The combined net worth of America’s wealthiest 1% grew to a record $49.2 trillion at the end of 2024, while the combined value of nearly 100 million U.S. homes reached $49.7 trillion. This means, per a new report from Redin, that the wealthiest 1% can afford to buy nearly every home in America. (The two numbers are not directly related, but the growth trajectories of home values and the net worth of the top 1% have tracked similar paths over the past 20 years.)
In comparison, the net worth of the bottom 50% grew nearly three times slower over the past two years, rising by 8.5% ($306.3 billion).
Redfin Economics Research Lead Chen Zhao said that even though their assets are more diversified, the wealthiest 1% still own a 13.4% share of real estate in the U.S. And the rise in home values over the past decade has helped drive the similarly rapid growth of their net worth.
“This group is able to watch their real estate assets appreciate without facing mortgage interest payments, as they mainly buy homes with cash,” Zhao said. “It is a striking example of the concentration of wealth in America that the top 1% could hypothetically afford to buy every home in the country—without going into debt—while millions of households struggle to buy or hold onto just one. Asset growth, including real estate, has consistently outpaced wage growth in recent decades, increasing the gap between the top and bottom wealth brackets.”
Real Estate Makes up 12% of the Top 1%’s Wealth
Roughly 1.3 million U.S. households make up America’s wealthiest 1%, which the Fed defines as having a minimum net worth of $11.2 million.
Real estate represents 12.3% ($6.1 trillion) of that net worth. Most of the group’s wealth is tied up in financial assets, which have increased at a similar (or even quicker) pace to real estate over the past two decades.
Conversely, the bottom 50% of U.S. households have a total net worth of $3.9 trillion, with real estate assets making up $1.8 trillion (46.4%) of that amount, showing how much more reliant lower wealth tiers are on real estate as an asset.
And then there’s home mortgage debt, a major difficulty facing the lowest wealth tier. The bottom 50% may own real estate valued at $4.9 trillion, but that tier has a total mortgage debt of $3.1 trillion—equal to almost 75% of their real estate holdings. In comparison, the top 1% hold real estate valued at $6.5 trillion, but only have $411.5 billion in mortgage debt.

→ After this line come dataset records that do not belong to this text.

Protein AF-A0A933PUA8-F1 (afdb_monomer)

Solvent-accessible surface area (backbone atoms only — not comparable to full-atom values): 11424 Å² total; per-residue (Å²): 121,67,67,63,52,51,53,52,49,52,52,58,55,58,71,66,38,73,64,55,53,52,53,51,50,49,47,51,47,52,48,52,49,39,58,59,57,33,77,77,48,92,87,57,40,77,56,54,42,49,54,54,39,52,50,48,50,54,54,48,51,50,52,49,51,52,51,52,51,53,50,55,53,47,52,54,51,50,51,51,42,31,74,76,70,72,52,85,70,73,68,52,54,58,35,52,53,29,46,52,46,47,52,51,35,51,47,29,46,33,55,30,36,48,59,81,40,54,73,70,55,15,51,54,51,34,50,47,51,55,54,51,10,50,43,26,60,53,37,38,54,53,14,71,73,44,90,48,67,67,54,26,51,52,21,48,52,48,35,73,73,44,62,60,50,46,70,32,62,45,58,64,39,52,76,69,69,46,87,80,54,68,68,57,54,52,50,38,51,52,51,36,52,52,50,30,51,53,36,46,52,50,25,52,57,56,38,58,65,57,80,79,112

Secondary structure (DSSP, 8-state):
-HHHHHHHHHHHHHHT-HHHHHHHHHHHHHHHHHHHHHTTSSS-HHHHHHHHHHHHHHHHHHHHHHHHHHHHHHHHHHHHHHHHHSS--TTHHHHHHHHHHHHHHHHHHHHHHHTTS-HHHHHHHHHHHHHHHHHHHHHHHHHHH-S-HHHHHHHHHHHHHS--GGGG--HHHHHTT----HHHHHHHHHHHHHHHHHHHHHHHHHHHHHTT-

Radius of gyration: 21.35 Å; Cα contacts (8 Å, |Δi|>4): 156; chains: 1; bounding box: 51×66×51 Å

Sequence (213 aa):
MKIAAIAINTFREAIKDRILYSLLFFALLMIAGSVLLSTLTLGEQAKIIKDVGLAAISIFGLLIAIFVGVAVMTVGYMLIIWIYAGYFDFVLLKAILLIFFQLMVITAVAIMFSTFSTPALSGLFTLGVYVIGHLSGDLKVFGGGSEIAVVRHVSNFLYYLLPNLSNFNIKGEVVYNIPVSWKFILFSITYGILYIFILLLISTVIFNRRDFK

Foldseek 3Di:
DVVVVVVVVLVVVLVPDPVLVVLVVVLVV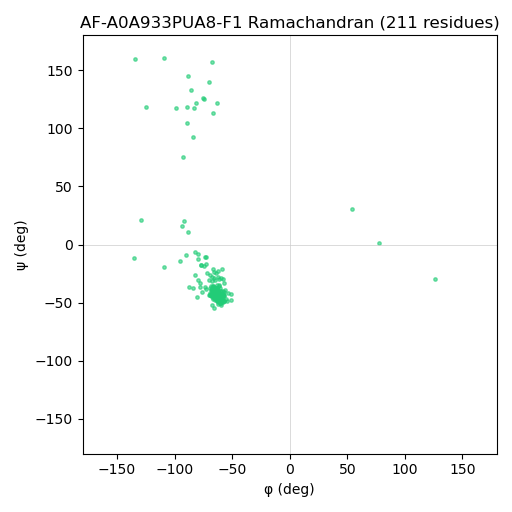QLVVQLVVLVVDPDCSVVSSVVSNVVSCVVSVVLSVLVSVLVVVVVVVQVVCCVPPVDGDPLVVLLSLLVSLLVLLLVLQLLLCVLPDDNVVSVVVSVVLVVLLCCLVVLQVVLVPDPDPVSVVVSVVSSVVHHNSVLSRCVVCVVVVNDDDPVSSVVSNVSSVVSSVVSVVSSVVSNVVVVVD

Structure (mmCIF, N/CA/C/O backbone):
data_AF-A0A933PUA8-F1
#
_entry.id   AF-A0A933PUA8-F1
#
loop_
_atom_site.group_PDB
_atom_site.id
_atom_site.type_symbol
_atom_site.label_atom_id
_atom_site.label_alt_id
_atom_site.label_comp_id
_atom_site.label_asym_id
_atom_site.label_entity_id
_atom_site.label_seq_id
_atom_site.pdbx_PDB_ins_code
_atom_site.Cartn_x
_atom_site.Cartn_y
_atom_site.Cartn_z
_atom_site.occupancy
_atom_site.B_iso_or_equiv
_atom_site.auth_seq_id
_atom_site.auth_comp_id
_atom_site.auth_asym_id
_atom_site.auth_atom_id
_atom_site.pdbx_PDB_model_num
ATOM 1 N N . MET A 1 1 ? 15.711 30.634 0.667 1.00 59.72 1 MET A N 1
ATOM 2 C CA . MET A 1 1 ? 14.308 30.619 0.178 1.00 59.72 1 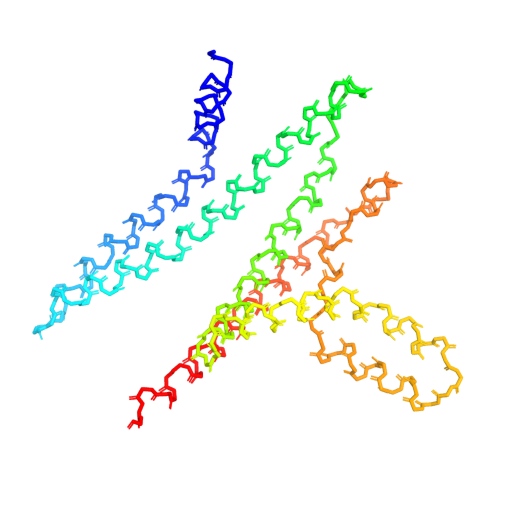MET A CA 1
ATOM 3 C C . MET A 1 1 ? 13.989 29.525 -0.860 1.00 59.72 1 MET A C 1
ATOM 5 O O . MET A 1 1 ? 12.856 29.466 -1.311 1.00 59.72 1 MET A O 1
ATOM 9 N N . LYS A 1 2 ? 14.910 28.608 -1.215 1.00 64.31 2 LYS A N 1
ATOM 10 C CA . LYS A 1 2 ? 14.649 27.557 -2.227 1.00 64.31 2 LYS A CA 1
ATOM 11 C C . LYS A 1 2 ? 13.856 26.349 -1.695 1.00 64.31 2 LYS A C 1
ATOM 13 O O . LYS A 1 2 ? 13.057 25.781 -2.424 1.00 64.31 2 LYS A O 1
ATOM 18 N N . ILE A 1 3 ? 14.009 26.011 -0.413 1.00 69.50 3 ILE A N 1
ATOM 19 C CA . ILE A 1 3 ? 13.324 24.865 0.217 1.00 69.50 3 ILE A CA 1
ATOM 20 C C . ILE A 1 3 ? 11.814 25.120 0.355 1.00 69.50 3 ILE A C 1
ATOM 22 O O . ILE A 1 3 ? 11.012 24.251 0.034 1.00 69.50 3 ILE A O 1
ATOM 26 N N . ALA A 1 4 ? 11.418 26.335 0.751 1.00 73.56 4 ALA A N 1
ATOM 27 C CA . ALA A 1 4 ? 10.008 26.710 0.874 1.00 73.56 4 ALA A CA 1
ATOM 28 C C . ALA A 1 4 ? 9.282 26.721 -0.481 1.00 73.56 4 ALA A C 1
ATOM 30 O O . ALA A 1 4 ? 8.131 26.305 -0.564 1.00 73.56 4 ALA A O 1
ATOM 31 N N . ALA A 1 5 ? 9.969 27.144 -1.548 1.00 71.75 5 ALA A N 1
ATOM 32 C CA . ALA A 1 5 ? 9.422 27.124 -2.900 1.00 71.75 5 ALA A CA 1
ATOM 33 C C . ALA A 1 5 ? 9.197 25.689 -3.402 1.00 71.75 5 ALA A C 1
ATOM 35 O O . ALA A 1 5 ? 8.141 25.409 -3.958 1.00 71.75 5 ALA A O 1
ATOM 36 N N . ILE A 1 6 ? 10.138 24.772 -3.145 1.00 69.25 6 ILE A N 1
ATOM 37 C CA . ILE A 1 6 ? 9.978 23.352 -3.489 1.00 69.25 6 ILE A CA 1
ATOM 38 C C . ILE A 1 6 ? 8.829 22.740 -2.674 1.00 69.25 6 ILE A C 1
ATOM 40 O O . ILE A 1 6 ? 7.952 22.119 -3.257 1.00 69.25 6 ILE A O 1
ATOM 44 N N . ALA A 1 7 ? 8.754 22.991 -1.361 1.00 75.06 7 ALA A N 1
ATOM 45 C CA . ALA A 1 7 ? 7.682 22.473 -0.504 1.00 75.06 7 ALA A CA 1
ATOM 46 C C . ALA A 1 7 ? 6.280 22.950 -0.932 1.00 75.06 7 ALA A C 1
ATOM 48 O O . ALA A 1 7 ? 5.353 22.147 -1.023 1.00 75.06 7 ALA A O 1
ATOM 49 N N . ILE A 1 8 ? 6.126 24.243 -1.239 1.00 76.81 8 ILE A N 1
ATOM 50 C CA . ILE A 1 8 ? 4.857 24.815 -1.714 1.00 76.81 8 ILE A CA 1
ATOM 51 C C . ILE A 1 8 ? 4.492 24.293 -3.101 1.00 76.81 8 ILE A C 1
ATOM 53 O O . ILE A 1 8 ? 3.317 24.034 -3.360 1.00 76.81 8 ILE A O 1
ATOM 57 N N . ASN A 1 9 ? 5.474 24.122 -3.988 1.00 73.56 9 ASN A N 1
ATOM 58 C CA . ASN A 1 9 ? 5.200 23.619 -5.325 1.00 73.56 9 ASN A CA 1
ATOM 59 C C . ASN A 1 9 ? 4.779 22.145 -5.276 1.00 73.56 9 ASN A C 1
ATOM 61 O O . ASN A 1 9 ? 3.747 21.803 -5.840 1.00 73.56 9 ASN A O 1
ATOM 65 N N . THR A 1 10 ? 5.468 21.320 -4.483 1.00 71.12 10 THR A N 1
ATOM 66 C CA . THR A 1 10 ? 5.085 19.925 -4.224 1.00 71.12 10 THR A CA 1
ATOM 67 C C . THR A 1 10 ? 3.690 19.818 -3.605 1.00 71.12 10 THR A C 1
ATOM 69 O O . THR A 1 10 ? 2.894 18.983 -4.022 1.00 71.12 10 THR A O 1
ATOM 72 N N . PHE A 1 11 ? 3.347 20.683 -2.646 1.00 66.25 11 PHE A N 1
ATOM 73 C CA . PHE A 1 11 ? 2.019 20.687 -2.025 1.00 66.25 11 PHE A CA 1
ATOM 74 C C . PHE A 1 11 ? 0.914 21.065 -3.020 1.00 66.25 11 PHE A C 1
ATOM 76 O O . PHE A 1 11 ? -0.149 20.447 -3.063 1.00 66.25 11 PHE A O 1
ATOM 83 N N . ARG A 1 12 ? 1.176 22.062 -3.868 1.00 70.06 12 ARG A N 1
ATOM 84 C CA . ARG A 1 12 ? 0.233 22.519 -4.893 1.00 70.06 12 ARG A CA 1
ATOM 85 C C . ARG A 1 12 ? 0.058 21.503 -6.019 1.00 70.06 12 ARG A C 1
ATOM 87 O O . ARG A 1 12 ? -1.008 21.445 -6.625 1.00 70.06 12 ARG A O 1
ATOM 94 N N . GLU A 1 13 ? 1.096 20.729 -6.300 1.00 64.62 13 GLU A N 1
ATOM 95 C CA . GLU A 1 13 ? 1.090 19.658 -7.291 1.00 64.62 13 GLU A CA 1
ATOM 96 C C . GLU A 1 13 ? 0.355 18.420 -6.764 1.00 64.62 13 GLU A C 1
ATOM 98 O O . GLU A 1 13 ? -0.505 17.893 -7.463 1.00 64.62 13 GLU A O 1
ATOM 103 N N . ALA A 1 14 ? 0.553 18.062 -5.489 1.00 58.44 14 ALA A N 1
ATOM 104 C CA . ALA A 1 14 ? -0.225 17.023 -4.814 1.00 58.44 14 ALA A CA 1
ATOM 105 C C . ALA A 1 14 ? -1.728 17.354 -4.785 1.00 58.44 14 ALA A C 1
ATOM 107 O O . ALA A 1 14 ? -2.557 16.507 -5.095 1.00 58.44 14 ALA A O 1
ATOM 108 N N . ILE A 1 15 ? -2.106 18.604 -4.495 1.00 67.88 15 ILE A N 1
ATOM 109 C CA . ILE A 1 15 ? -3.521 19.016 -4.462 1.00 67.88 15 ILE A CA 1
ATOM 110 C C . ILE A 1 15 ? -4.209 18.907 -5.832 1.00 67.88 15 ILE A C 1
ATOM 112 O O . ILE A 1 15 ? -5.424 18.762 -5.880 1.00 67.88 15 ILE A O 1
ATOM 116 N N . LYS A 1 16 ? -3.478 18.959 -6.950 1.00 63.47 16 LYS A N 1
ATOM 117 C CA . LYS A 1 16 ? -4.077 18.949 -8.296 1.00 63.47 16 LYS A CA 1
ATOM 118 C C . LYS A 1 16 ? -4.433 17.559 -8.821 1.00 63.47 16 LYS A C 1
ATOM 120 O O . LYS A 1 16 ? -5.041 17.470 -9.890 1.00 63.47 16 LYS A O 1
ATOM 125 N N . ASP A 1 17 ? -4.077 16.492 -8.113 1.00 67.94 17 ASP A N 1
ATOM 126 C CA . ASP A 1 17 ? -4.327 15.141 -8.596 1.00 67.94 17 ASP A CA 1
ATOM 127 C C . ASP A 1 17 ? -5.818 14.766 -8.477 1.00 67.94 17 ASP A C 1
ATOM 129 O O . ASP A 1 17 ? -6.435 14.834 -7.410 1.00 67.94 17 ASP A O 1
ATOM 133 N N . ARG A 1 18 ? -6.428 14.355 -9.595 1.00 55.00 18 ARG A N 1
ATOM 134 C CA . ARG A 1 18 ? -7.868 14.045 -9.697 1.00 55.00 18 ARG A CA 1
ATOM 135 C C . ARG A 1 18 ? -8.268 12.871 -8.788 1.00 55.00 18 ARG A C 1
ATOM 137 O O . ARG A 1 18 ? -9.407 12.796 -8.320 1.00 55.00 18 ARG A O 1
ATOM 144 N N . ILE A 1 19 ? -7.324 11.973 -8.511 1.00 63.34 19 ILE A N 1
ATOM 145 C CA . ILE A 1 19 ? -7.517 10.819 -7.625 1.00 63.34 19 ILE A CA 1
ATOM 146 C C . ILE A 1 19 ? -7.573 11.260 -6.154 1.00 63.34 19 ILE A C 1
ATOM 148 O O . ILE A 1 19 ? -8.401 10.750 -5.398 1.00 63.34 19 ILE A O 1
ATOM 152 N N . LEU A 1 20 ? -6.781 12.264 -5.761 1.00 67.69 20 LEU A N 1
ATOM 153 C CA . LEU A 1 20 ? -6.800 12.825 -4.405 1.00 67.69 20 LEU A CA 1
ATOM 154 C C . LEU A 1 20 ? -8.148 13.461 -4.068 1.00 67.69 20 LEU A C 1
ATOM 156 O O . LEU A 1 20 ? -8.682 13.219 -2.987 1.00 67.69 20 LEU A O 1
ATOM 160 N N . TYR A 1 21 ? -8.752 14.189 -5.011 1.00 72.00 21 TYR A N 1
ATOM 161 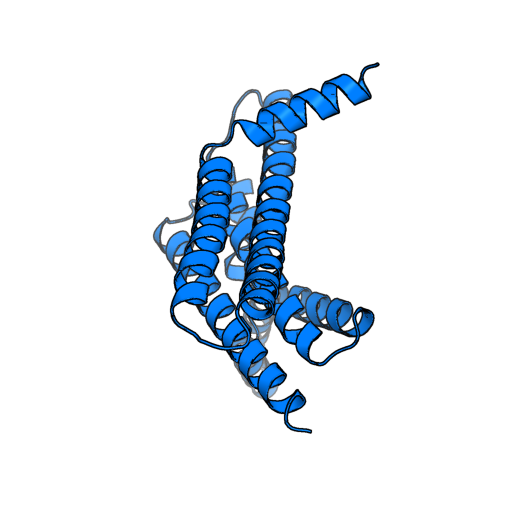C CA . TYR A 1 21 ? -10.111 14.710 -4.839 1.00 72.00 21 TYR A CA 1
ATOM 162 C C . TYR A 1 21 ? -11.156 13.604 -4.701 1.00 72.00 21 TYR A C 1
ATOM 164 O O . TYR A 1 21 ? -12.084 13.744 -3.910 1.00 72.00 21 TYR A O 1
ATOM 172 N N . SER A 1 22 ? -10.998 12.498 -5.433 1.00 67.62 22 SER A N 1
ATOM 173 C CA . SER A 1 22 ? -11.921 11.360 -5.361 1.00 67.62 22 SER A CA 1
ATOM 174 C C . SER A 1 22 ? -11.843 10.661 -3.997 1.00 67.62 22 SER A C 1
ATOM 176 O O . SER A 1 22 ? -12.875 10.351 -3.405 1.00 67.62 22 SER A O 1
ATOM 178 N N . LEU A 1 23 ? -10.631 10.484 -3.457 1.00 72.56 23 LEU A N 1
ATOM 179 C CA . LEU A 1 23 ? -10.404 9.949 -2.110 1.00 72.56 23 LEU A CA 1
ATOM 180 C C . LEU A 1 23 ? -10.928 10.890 -1.018 1.00 72.56 23 LEU A C 1
ATOM 182 O O . LEU A 1 23 ? -11.603 10.436 -0.097 1.00 72.56 23 LEU A O 1
ATOM 186 N N . LEU A 1 24 ? -10.668 12.197 -1.133 1.00 77.94 24 LEU A N 1
ATOM 187 C CA . LEU A 1 24 ? -11.160 13.201 -0.187 1.00 77.94 24 LEU A CA 1
ATOM 188 C C . LEU A 1 24 ? -12.693 13.283 -0.200 1.00 77.94 24 LEU A C 1
ATOM 190 O O . LEU A 1 24 ? -13.321 13.321 0.855 1.00 77.94 24 LEU A O 1
ATOM 194 N N . PHE A 1 25 ? -13.302 13.274 -1.388 1.00 83.44 25 PHE A N 1
ATOM 195 C CA . PHE A 1 25 ? -14.753 13.243 -1.550 1.00 83.44 25 PHE A CA 1
ATOM 196 C C . PHE A 1 25 ? -15.356 12.003 -0.893 1.00 83.44 25 PHE A C 1
ATOM 198 O O . PHE A 1 25 ? -16.319 12.122 -0.143 1.00 83.44 25 PHE A O 1
ATOM 205 N N . PHE A 1 26 ? -14.771 10.825 -1.118 1.00 79.44 26 PHE A N 1
ATOM 206 C CA . PHE A 1 26 ? -15.265 9.585 -0.526 1.00 79.44 26 PHE A CA 1
ATOM 207 C C . PHE A 1 26 ? -15.095 9.570 1.005 1.00 79.44 26 PHE A C 1
ATOM 209 O O . PHE A 1 26 ? -15.995 9.127 1.716 1.00 79.44 26 PHE A O 1
ATOM 216 N N . ALA A 1 27 ? -14.002 10.140 1.527 1.00 79.38 27 ALA A N 1
ATOM 217 C CA . ALA A 1 27 ? -13.808 10.340 2.962 1.00 79.38 27 ALA A CA 1
ATOM 218 C C . ALA A 1 27 ? -14.890 11.250 3.568 1.00 79.38 27 ALA A C 1
ATOM 220 O O . ALA A 1 27 ? -15.506 10.901 4.574 1.00 79.38 27 ALA A O 1
ATOM 221 N N . LEU A 1 28 ? -15.172 12.389 2.926 1.00 84.06 28 LEU A N 1
ATOM 222 C CA . LEU A 1 28 ? -16.241 13.303 3.340 1.00 84.06 28 LEU A CA 1
ATOM 223 C C . LEU A 1 28 ? -17.623 12.654 3.234 1.00 84.06 28 LEU A C 1
ATOM 225 O O . LEU A 1 28 ? -18.451 12.848 4.119 1.00 84.06 28 LEU A O 1
ATOM 229 N N . LEU A 1 29 ? -17.864 11.854 2.195 1.00 84.94 29 LEU A N 1
ATOM 230 C CA . LEU A 1 29 ? -19.106 11.109 2.012 1.00 84.94 29 LEU A CA 1
ATOM 231 C C . LEU A 1 29 ? -19.297 10.082 3.128 1.00 84.94 29 LEU A C 1
ATOM 233 O O . LEU A 1 29 ? -20.393 9.990 3.670 1.00 84.94 29 LEU A O 1
ATOM 237 N N . MET A 1 30 ? -18.249 9.357 3.527 1.00 75.56 30 MET A N 1
ATOM 238 C CA . MET A 1 30 ? -18.318 8.446 4.673 1.00 75.56 30 MET A CA 1
ATOM 239 C C . MET A 1 30 ? -18.601 9.185 5.986 1.00 75.56 30 MET A C 1
ATOM 241 O O . MET A 1 30 ? -19.427 8.730 6.776 1.00 75.56 30 MET A O 1
ATOM 245 N N . ILE A 1 31 ? -17.976 10.345 6.202 1.00 81.25 31 ILE A N 1
ATOM 246 C CA . ILE A 1 31 ? -18.249 11.195 7.371 1.00 81.25 31 ILE A CA 1
ATOM 247 C C . ILE A 1 31 ? -19.703 11.695 7.346 1.00 81.25 31 ILE A C 1
ATOM 249 O O . ILE A 1 31 ? -20.387 11.643 8.364 1.00 81.25 31 ILE A O 1
ATOM 253 N N . ALA A 1 32 ? -20.215 12.112 6.188 1.00 80.69 32 ALA A N 1
ATOM 254 C CA . ALA A 1 32 ? -21.604 12.539 6.029 1.00 80.69 32 ALA A CA 1
ATOM 255 C C . ALA A 1 32 ? -22.598 11.374 6.212 1.00 80.69 32 ALA A C 1
ATOM 257 O O . ALA A 1 32 ? -23.624 11.529 6.870 1.00 80.69 32 ALA A O 1
ATOM 258 N N . GLY A 1 33 ? -22.278 10.188 5.690 1.00 76.62 33 GLY A N 1
ATOM 259 C CA . GLY A 1 33 ? -23.063 8.966 5.875 1.00 76.62 33 GLY A CA 1
ATOM 260 C C . GLY A 1 33 ? -23.136 8.528 7.340 1.00 76.62 33 GLY A C 1
ATOM 261 O O . GLY A 1 33 ? -24.184 8.077 7.793 1.00 76.62 33 GLY A O 1
ATOM 262 N N . SER A 1 34 ? -22.066 8.744 8.110 1.00 69.88 34 SER A N 1
ATOM 263 C CA . SER A 1 34 ? -22.060 8.537 9.565 1.00 69.88 34 SER A CA 1
ATOM 264 C C . SER A 1 34 ? -23.101 9.409 10.278 1.00 69.88 34 SER A C 1
ATOM 266 O O . SER A 1 34 ? -23.818 8.933 11.160 1.00 69.88 34 SER A O 1
ATOM 268 N N . VAL A 1 35 ? -23.265 10.666 9.847 1.00 70.62 35 VAL A N 1
ATOM 269 C CA . VAL A 1 35 ? -24.294 11.567 10.394 1.00 70.62 35 VAL A CA 1
ATOM 270 C C . VAL A 1 35 ? -25.703 11.032 10.113 1.00 70.62 35 VAL A C 1
ATOM 272 O O . VAL A 1 35 ? -26.555 11.094 10.995 1.00 70.62 35 VAL A O 1
ATOM 275 N N . LEU A 1 36 ? -25.952 10.436 8.944 1.00 67.12 36 LEU A N 1
ATOM 276 C CA . LEU A 1 36 ? -27.243 9.804 8.631 1.00 67.12 36 LEU A CA 1
ATOM 277 C C . LEU A 1 36 ? -27.509 8.538 9.456 1.00 67.12 36 LEU A C 1
ATOM 279 O O . LEU A 1 36 ? -28.629 8.331 9.909 1.00 67.12 36 LEU A O 1
ATOM 283 N N . LEU A 1 37 ? -26.495 7.704 9.691 1.00 65.69 37 LEU A N 1
ATOM 284 C CA . LEU A 1 37 ? -26.638 6.516 10.542 1.00 65.69 37 LEU A CA 1
ATOM 285 C C . LEU A 1 37 ? -26.913 6.892 12.008 1.00 65.69 37 LEU A C 1
ATOM 287 O O . LEU A 1 37 ? -27.607 6.160 12.710 1.00 65.69 37 LEU A O 1
ATOM 291 N N . SER A 1 38 ? -26.434 8.059 12.453 1.00 59.38 38 SER A N 1
ATOM 292 C CA . SER A 1 38 ? -26.634 8.549 13.823 1.00 59.38 38 SER A CA 1
ATOM 293 C C . SER A 1 38 ? -28.086 8.901 14.165 1.00 59.38 38 SER A C 1
ATOM 295 O O . SER A 1 38 ? -28.485 8.774 15.321 1.00 59.38 38 SER A O 1
ATOM 297 N N . THR A 1 39 ? -28.900 9.295 13.180 1.00 59.78 39 THR A N 1
ATOM 298 C CA . THR A 1 39 ? -30.307 9.663 13.409 1.00 59.78 39 THR A CA 1
ATOM 299 C C . THR A 1 39 ? -31.229 8.447 13.534 1.00 59.78 39 THR A C 1
ATOM 301 O O . THR A 1 39 ? -32.358 8.591 14.000 1.00 59.78 39 THR A O 1
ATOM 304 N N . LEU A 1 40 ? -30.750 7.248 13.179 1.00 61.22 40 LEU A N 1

Wealthiest 0.1% Could Buy Every Home in America’s 25 Most-Populous Metros
Who do the wealthiest 1% of Americans aspire to? The top 0.1%, those 134,000 U.S. households each with a minimum net worth of $46.3 million.
The combined net worth of the top 0.1% is $22.1 trillion—enough to purchase every home in the 25 most populous metros in America.
And that wealth is growing fast, rising by $4.4 trillion (24.9%) over the past two years, more than the combined net worth of the bottom 50%. That’s enough to buy every home in the Chicago, Atlanta, Boston, and Houston metro areas.